|
ABDÜRREŞÎD SÂHİB FÂRÛKÎ
Evliyânın
büyüklerinden. İsmi Abdürreşîd bin Ahmed Saîd bin Ebî Saîd bin Şâfi bin Aziz bin
Muhammed Îsâ bin Seyfeddîn-i Fârûkî Serhendî'dir. İmâm-ı Rabbânî Ahmed Fârûkî
Serhendî hazretlerinin torunlarındandır. 1821 (H.1237) senesinde Hindistan'ın
Luknov şehrinde doğdu. 1870 (H.1287) senesinde Mekke-i mükerremede vefât etti.
Abdürreşîd
Fârûkî küçük yaştan îtibâren, evliyânın büyüklerinden dedesi Ebû Saîd Müceddidî
hazretlerinden ilim öğrendi.

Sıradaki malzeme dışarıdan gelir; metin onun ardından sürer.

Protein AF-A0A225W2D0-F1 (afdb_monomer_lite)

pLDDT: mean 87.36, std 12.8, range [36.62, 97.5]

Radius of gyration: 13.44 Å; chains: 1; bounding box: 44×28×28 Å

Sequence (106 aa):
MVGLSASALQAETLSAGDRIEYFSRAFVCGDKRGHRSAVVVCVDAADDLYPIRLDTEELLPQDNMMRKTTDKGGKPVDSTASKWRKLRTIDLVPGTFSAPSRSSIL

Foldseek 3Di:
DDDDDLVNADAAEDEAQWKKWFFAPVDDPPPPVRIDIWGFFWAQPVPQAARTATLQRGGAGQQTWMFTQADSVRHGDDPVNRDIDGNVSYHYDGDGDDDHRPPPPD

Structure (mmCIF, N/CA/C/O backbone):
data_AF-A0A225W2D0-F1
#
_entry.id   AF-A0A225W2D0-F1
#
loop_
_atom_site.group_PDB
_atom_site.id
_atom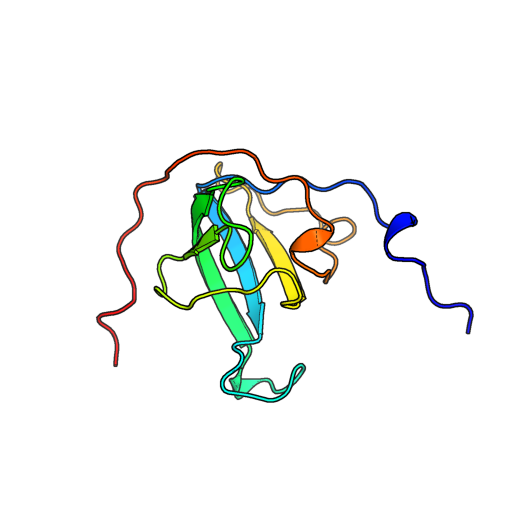_site.type_symbol
_atom_site.label_atom_id
_atom_site.label_alt_id
_atom_site.label_comp_id
_atom_site.label_asym_id
_atom_site.label_entity_id
_atom_site.label_seq_id
_atom_site.pdbx_PDB_ins_code
_atom_site.Cartn_x
_atom_site.Cartn_y
_atom_site.Cartn_z
_atom_site.occupancy
_atom_site.B_iso_or_equiv
_atom_site.auth_seq_id
_atom_site.auth_comp_id
_atom_site.auth_asym_id
_atom_site.auth_atom_id
_atom_site.pdbx_PDB_model_num
ATOM 1 N N . MET A 1 1 ? 27.319 -1.315 -9.679 1.00 44.59 1 MET A N 1
ATOM 2 C CA . MET A 1 1 ? 26.256 -0.619 -8.925 1.00 44.59 1 MET A CA 1
ATOM 3 C C . MET A 1 1 ? 25.633 -1.642 -7.988 1.00 44.59 1 MET A C 1
ATOM 5 O O . MET A 1 1 ? 24.971 -2.548 -8.471 1.00 44.59 1 MET A O 1
ATOM 9 N N . VAL A 1 2 ? 25.945 -1.599 -6.690 1.00 53.66 2 VAL A N 1
ATOM 10 C CA . VAL A 1 2 ? 25.350 -2.527 -5.712 1.00 53.66 2 VAL A CA 1
ATOM 11 C C . VAL A 1 2 ? 23.934 -2.029 -5.436 1.00 53.66 2 VAL A C 1
ATOM 13 O O . VAL A 1 2 ? 23.765 -0.925 -4.925 1.00 53.66 2 VAL A O 1
ATOM 16 N N . GLY A 1 3 ? 22.921 -2.786 -5.856 1.00 62.72 3 GLY A N 1
ATOM 17 C CA . GLY A 1 3 ? 21.530 -2.456 -5.557 1.00 62.72 3 GLY A CA 1
ATOM 18 C C . GLY A 1 3 ? 21.295 -2.517 -4.049 1.00 62.72 3 GLY A C 1
ATOM 19 O O . GLY A 1 3 ? 21.700 -3.480 -3.401 1.00 62.72 3 GLY A O 1
ATOM 20 N N . LEU A 1 4 ? 20.661 -1.489 -3.482 1.00 67.69 4 LEU A N 1
ATOM 21 C CA . LEU A 1 4 ? 20.184 -1.534 -2.101 1.00 67.69 4 LEU A CA 1
ATOM 22 C C . LEU A 1 4 ? 19.178 -2.683 -1.970 1.00 67.69 4 LEU A C 1
ATOM 24 O O . LEU A 1 4 ? 18.202 -2.743 -2.718 1.00 67.69 4 LEU A O 1
ATOM 28 N N . SER A 1 5 ? 19.417 -3.591 -1.023 1.00 72.56 5 SER A N 1
ATOM 29 C CA . SER A 1 5 ? 18.424 -4.603 -0.661 1.00 72.56 5 SER A CA 1
ATOM 30 C C . SER A 1 5 ? 17.163 -3.918 -0.136 1.00 72.56 5 SER A C 1
ATOM 32 O O . SER A 1 5 ? 17.251 -2.902 0.554 1.00 72.56 5 SER A O 1
ATOM 34 N N . ALA A 1 6 ? 15.990 -4.504 -0.385 1.00 65.88 6 ALA A N 1
ATOM 35 C CA . ALA A 1 6 ? 14.744 -4.036 0.222 1.00 65.88 6 ALA A CA 1
ATOM 36 C C . ALA A 1 6 ? 14.823 -4.017 1.762 1.00 65.88 6 ALA A C 1
ATOM 38 O O . ALA A 1 6 ? 14.242 -3.140 2.389 1.00 65.88 6 ALA A O 1
ATOM 39 N N . SER A 1 7 ? 15.602 -4.925 2.362 1.00 68.38 7 SER A N 1
ATOM 40 C CA . SER A 1 7 ? 15.865 -4.961 3.808 1.00 68.38 7 SER A CA 1
ATOM 41 C C . SER A 1 7 ? 16.789 -3.846 4.312 1.00 68.38 7 SER A C 1
ATOM 43 O O . SER A 1 7 ? 16.876 -3.632 5.514 1.00 68.38 7 SER A O 1
ATOM 45 N N . ALA A 1 8 ? 17.480 -3.135 3.417 1.00 75.06 8 ALA A N 1
ATOM 46 C CA . ALA A 1 8 ? 18.287 -1.965 3.760 1.00 75.06 8 ALA A CA 1
ATOM 47 C C . ALA A 1 8 ? 17.467 -0.660 3.742 1.00 75.06 8 ALA A C 1
ATOM 49 O O . ALA A 1 8 ? 18.004 0.412 4.029 1.00 75.06 8 ALA A O 1
ATOM 50 N N . LEU A 1 9 ? 16.180 -0.723 3.375 1.00 75.69 9 LEU A N 1
ATOM 51 C CA . LEU A 1 9 ? 15.261 0.401 3.519 1.00 75.69 9 LEU A CA 1
ATOM 52 C C . LEU A 1 9 ? 14.840 0.533 4.984 1.00 75.69 9 LEU A C 1
ATOM 54 O O . LEU A 1 9 ? 14.682 -0.462 5.687 1.00 75.69 9 LEU A O 1
ATOM 58 N N . GLN A 1 10 ? 14.628 1.770 5.432 1.00 82.19 10 GLN A N 1
ATOM 59 C CA . GLN A 1 10 ? 14.058 2.021 6.753 1.00 82.19 10 GLN A CA 1
ATOM 60 C C . GLN A 1 10 ? 12.686 1.345 6.867 1.00 82.19 10 GLN A C 1
ATOM 62 O O . GLN A 1 10 ? 11.938 1.271 5.883 1.00 82.19 10 GLN A O 1
ATOM 67 N N . ALA A 1 11 ? 12.372 0.837 8.059 1.00 85.00 11 ALA A N 1
ATOM 68 C CA . ALA A 1 11 ? 11.039 0.333 8.353 1.00 85.00 11 ALA A CA 1
ATOM 69 C C . ALA A 1 11 ? 10.020 1.459 8.142 1.00 85.00 11 ALA A C 1
ATOM 71 O O . ALA A 1 11 ? 10.272 2.615 8.483 1.00 85.00 11 ALA A O 1
ATOM 72 N N . GLU A 1 12 ? 8.893 1.120 7.534 1.00 89.94 12 GLU A N 1
ATOM 73 C CA . GLU A 1 12 ? 7.833 2.067 7.224 1.00 89.94 12 GLU A CA 1
ATOM 74 C C . GLU A 1 12 ? 6.500 1.416 7.542 1.00 89.94 12 GLU A C 1
ATOM 76 O O . GLU A 1 12 ? 6.320 0.221 7.314 1.00 89.94 12 GLU A O 1
ATOM 81 N N . THR A 1 13 ? 5.579 2.218 8.062 1.00 93.69 13 THR A N 1
ATOM 82 C CA . THR A 1 13 ? 4.255 1.768 8.470 1.00 93.69 13 THR A CA 1
ATOM 83 C C . THR A 1 13 ? 3.187 2.450 7.628 1.00 93.69 13 THR A C 1
ATOM 85 O O . THR A 1 13 ? 3.248 3.667 7.403 1.00 93.69 13 THR A O 1
ATOM 88 N N . LEU A 1 14 ? 2.185 1.677 7.211 1.00 95.25 14 LEU A N 1
ATOM 89 C CA . LEU A 1 14 ? 1.019 2.159 6.478 1.00 95.25 14 LEU A CA 1
ATOM 90 C C . LEU A 1 14 ? -0.252 1.942 7.295 1.00 95.25 14 LEU A C 1
ATOM 92 O O . LEU A 1 14 ? -0.496 0.867 7.838 1.00 95.25 14 LEU A O 1
ATOM 96 N N . SER A 1 15 ? -1.061 2.988 7.392 1.00 96.50 15 SER A N 1
ATOM 97 C CA . SER A 1 15 ? -2.326 3.015 8.119 1.00 96.50 15 SER A CA 1
ATOM 98 C C . SER A 1 15 ? -3.436 3.563 7.230 1.00 96.50 15 SER A C 1
ATOM 100 O O . SER A 1 15 ? -3.191 4.344 6.309 1.00 96.50 15 SER A O 1
ATOM 102 N N . ALA A 1 16 ? -4.682 3.220 7.551 1.00 97.25 16 ALA A N 1
ATOM 103 C CA . ALA A 1 16 ? -5.822 3.890 6.942 1.00 97.25 16 ALA A CA 1
ATOM 104 C C . ALA A 1 16 ? -5.765 5.413 7.204 1.00 97.25 16 ALA A C 1
ATOM 106 O O . ALA A 1 16 ? -5.409 5.863 8.298 1.00 97.25 16 ALA A O 1
ATOM 107 N N . GLY A 1 17 ? -6.091 6.194 6.177 1.00 96.56 17 GLY A N 1
ATOM 108 C CA . GLY A 1 17 ? -5.963 7.650 6.118 1.00 96.56 17 GLY A CA 1
ATOM 109 C C . GLY A 1 17 ? -4.660 8.139 5.486 1.00 96.56 17 GLY A C 1
ATOM 110 O O . GLY A 1 17 ? -4.607 9.286 5.045 1.00 96.56 17 GLY A O 1
ATOM 111 N N . ASP A 1 18 ? -3.629 7.295 5.386 1.00 96.81 18 ASP A N 1
ATOM 112 C CA . ASP A 1 18 ? -2.393 7.667 4.698 1.00 96.81 18 ASP A CA 1
ATOM 113 C C . ASP A 1 18 ? -2.640 7.892 3.199 1.00 96.81 18 ASP A C 1
ATOM 115 O O . ASP A 1 18 ? -3.431 7.193 2.555 1.00 96.81 18 ASP A O 1
ATOM 119 N N . ARG A 1 19 ? -1.918 8.858 2.624 1.00 96.62 19 ARG A N 1
ATOM 120 C CA . ARG A 1 19 ? -1.911 9.112 1.184 1.00 96.62 19 ARG A CA 1
ATOM 121 C C . ARG A 1 19 ? -0.705 8.442 0.547 1.00 96.62 19 ARG A C 1
ATOM 123 O O . ARG A 1 19 ? 0.426 8.601 1.012 1.00 96.62 19 ARG A O 1
ATOM 130 N N . ILE A 1 20 ? -0.952 7.735 -0.548 1.00 96.31 20 ILE A N 1
ATOM 131 C CA . ILE A 1 20 ? 0.078 7.047 -1.318 1.00 96.31 20 ILE A CA 1
ATOM 132 C C . ILE A 1 20 ? 0.072 7.501 -2.774 1.00 96.31 20 ILE A C 1
ATOM 134 O O . ILE A 1 20 ? -0.932 7.987 -3.306 1.00 96.31 20 ILE A O 1
ATOM 138 N N . GLU A 1 21 ? 1.205 7.299 -3.426 1.00 95.56 21 GLU A N 1
ATOM 139 C CA . GLU A 1 21 ? 1.302 7.205 -4.877 1.00 95.56 21 GLU A CA 1
ATOM 140 C C . GLU A 1 21 ? 1.656 5.775 -5.269 1.00 95.56 21 GLU A C 1
ATOM 142 O O . GLU A 1 21 ? 2.416 5.107 -4.566 1.00 95.56 21 GLU A O 1
ATOM 147 N N . TYR A 1 22 ? 1.110 5.305 -6.386 1.00 94.69 22 TYR A N 1
ATOM 148 C CA . TYR A 1 22 ? 1.333 3.955 -6.900 1.00 94.69 22 TYR A CA 1
ATOM 149 C C . TYR A 1 22 ? 1.253 3.930 -8.428 1.00 94.69 22 TYR A C 1
ATOM 151 O O . TYR A 1 22 ? 0.760 4.868 -9.057 1.00 94.69 22 TYR A O 1
ATOM 159 N N . PHE A 1 23 ? 1.730 2.842 -9.030 1.00 91.44 23 PHE A N 1
ATOM 160 C CA . PHE A 1 23 ? 1.500 2.562 -10.447 1.00 91.44 23 PHE A CA 1
ATOM 161 C C . PHE A 1 23 ? 0.363 1.548 -10.612 1.00 91.44 23 PHE A C 1
ATOM 163 O O . PHE A 1 23 ? 0.431 0.438 -10.083 1.00 91.44 23 PHE A O 1
ATOM 170 N N . SER A 1 24 ? -0.678 1.936 -11.348 1.00 90.88 24 SER A N 1
ATOM 171 C CA . SER A 1 24 ? -1.787 1.065 -11.733 1.00 90.88 24 SER A CA 1
ATOM 172 C C . SER A 1 24 ? -1.293 -0.074 -12.621 1.00 90.88 24 SER A C 1
ATOM 174 O O . SER A 1 24 ? -0.501 0.138 -13.542 1.00 90.88 24 SER A O 1
ATOM 176 N N . ARG A 1 25 ? -1.812 -1.284 -12.387 1.00 88.94 25 ARG A N 1
ATOM 177 C CA . ARG A 1 25 ? -1.458 -2.482 -13.168 1.00 88.94 25 ARG A CA 1
ATOM 178 C C . ARG A 1 25 ? -2.046 -2.498 -14.577 1.00 88.94 25 ARG A C 1
ATOM 180 O O . ARG A 1 25 ? -1.675 -3.359 -15.366 1.00 88.94 25 ARG A O 1
ATOM 187 N N . ALA A 1 26 ? -2.924 -1.550 -14.906 1.00 89.00 26 ALA A N 1
ATOM 188 C CA . ALA A 1 26 ? -3.392 -1.349 -16.275 1.00 89.00 26 ALA A CA 1
ATOM 189 C C . ALA A 1 26 ? -2.262 -0.913 -17.233 1.00 89.00 26 ALA A C 1
ATOM 191 O O . ALA A 1 26 ? -2.420 -0.996 -18.449 1.00 89.00 26 ALA A O 1
ATOM 192 N N . PHE A 1 27 ? -1.124 -0.458 -16.694 1.00 89.69 27 PHE A N 1
ATOM 193 C CA . PHE A 1 27 ? 0.045 -0.021 -17.451 1.00 89.69 27 PHE A CA 1
ATOM 194 C C . PHE A 1 27 ? 1.311 -0.745 -16.982 1.00 89.69 27 PHE A C 1
ATOM 196 O O . PHE A 1 27 ? 1.369 -1.317 -15.893 1.00 89.69 27 PHE A O 1
ATOM 203 N N . VAL A 1 28 ? 2.360 -0.688 -17.804 1.00 83.50 28 VAL A N 1
ATOM 204 C CA . VAL A 1 28 ? 3.694 -1.155 -17.408 1.00 83.50 28 VAL A CA 1
ATOM 205 C C . VAL A 1 28 ? 4.235 -0.255 -16.291 1.00 83.50 28 VAL A C 1
ATOM 207 O O . VAL A 1 28 ? 4.112 0.969 -16.353 1.00 83.50 28 VAL A O 1
ATOM 210 N N . CYS A 1 29 ? 4.853 -0.849 -15.267 1.00 74.31 29 CYS A N 1
ATOM 211 C CA . CYS A 1 29 ? 5.441 -0.104 -14.152 1.00 74.31 29 CYS A CA 1
ATOM 212 C C . CYS A 1 29 ? 6.449 0.946 -14.659 1.00 74.31 29 CYS A C 1
ATOM 214 O O . CYS A 1 29 ? 7.390 0.608 -15.374 1.00 74.31 29 CYS A O 1
ATOM 216 N N . GLY A 1 30 ? 6.262 2.211 -14.265 1.00 76.69 30 GLY A N 1
ATOM 217 C CA . GLY A 1 30 ? 7.066 3.349 -14.727 1.00 76.69 30 GLY A CA 1
ATOM 218 C C . GLY A 1 30 ? 6.441 4.156 -15.872 1.00 76.69 30 GLY A C 1
ATOM 219 O O . GLY A 1 30 ? 6.890 5.275 -16.126 1.00 76.69 30 GLY A O 1
ATOM 220 N N . ASP A 1 31 ? 5.381 3.659 -16.519 1.00 87.81 31 ASP A N 1
ATOM 221 C CA . ASP A 1 31 ? 4.583 4.470 -17.442 1.00 87.81 31 ASP A CA 1
ATOM 222 C C . ASP A 1 31 ? 3.844 5.565 -16.658 1.00 87.81 31 ASP A C 1
ATOM 224 O O . ASP A 1 31 ? 3.085 5.299 -15.721 1.00 87.81 31 ASP A O 1
ATOM 228 N N . LYS A 1 32 ? 4.049 6.822 -17.063 1.00 88.56 32 LYS A N 1
ATOM 229 C CA . LYS A 1 32 ? 3.421 7.996 -16.444 1.00 88.56 32 LYS A CA 1
ATOM 230 C C . LYS A 1 32 ? 1.894 7.928 -16.480 1.00 88.56 32 LYS A C 1
ATOM 232 O O . LYS A 1 32 ? 1.259 8.464 -15.579 1.00 88.56 32 LYS A O 1
ATOM 237 N N . ARG A 1 33 ? 1.302 7.250 -17.471 1.00 89.62 33 ARG A N 1
ATOM 238 C CA . ARG A 1 33 ? -0.156 7.052 -17.580 1.00 89.62 33 ARG A CA 1
ATOM 239 C C . ARG A 1 33 ? -0.717 6.189 -16.449 1.00 89.62 33 ARG A C 1
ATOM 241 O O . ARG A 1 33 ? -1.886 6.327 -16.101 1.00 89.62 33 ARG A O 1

On yaşında Kur'ân-ı kerîmin tamâmını ezberledi.
Molla
Habîbullah'tan hadîs ilmini, sarf ve nahiv bilgilerini, Ahmed Dehlevî'den aklî
ilimleri öğrendi. Yirmi yaşında iken dedesinin sohbetinde yetişip, Şâh-ı
Nakşibend Behâeddîn-i Buhârî hazretlerinin yolunda icâzet aldı. Ayrıca yüksek
babaları Ahmed Saîd Sâhib hazretlerinin sohbetlerine devâm etti. Bu sohbetlerde
Kâdiriyye, Sühreverdiyye, Çeştiyye ve Kübreviyye yollarında yetişip
icâzetle şereflendi. Fıkıh, hadîs ve tefsîr ilimlerini öğrendi. Yine
babalarından
Risâle-i Kuşeyriye, Füsûs-ül-Hikem ve Mesnevî-yi şerîf gibi tasavvufla ilgili
eserleri ve Usûl-i Mektûbât-ı İmâm-ı Rabbânî dersini okudu. Çeşitli ilimlerde ve
tasavvufun inceliklerinde kemâle geldi. Babasının birçok ince bilgilerle dolu
Fârisî,
Enhâr-ı
erba'a adlı eserini Arapçaya tercüme etti. Mekke-i mükerremeyi
ziyâret etmek arzusunun dayanılmaz hâle gelmesi üzerine, 1840 senesinde doğruca
buraya geldi. Hacdan sonra Medîne-i münevvereye giderek, Resûl-i ekremi
ziyâretle şereflendi. Birçok ikrâm ve ihsânlara kavuşarak Delhi'ye geri döndü.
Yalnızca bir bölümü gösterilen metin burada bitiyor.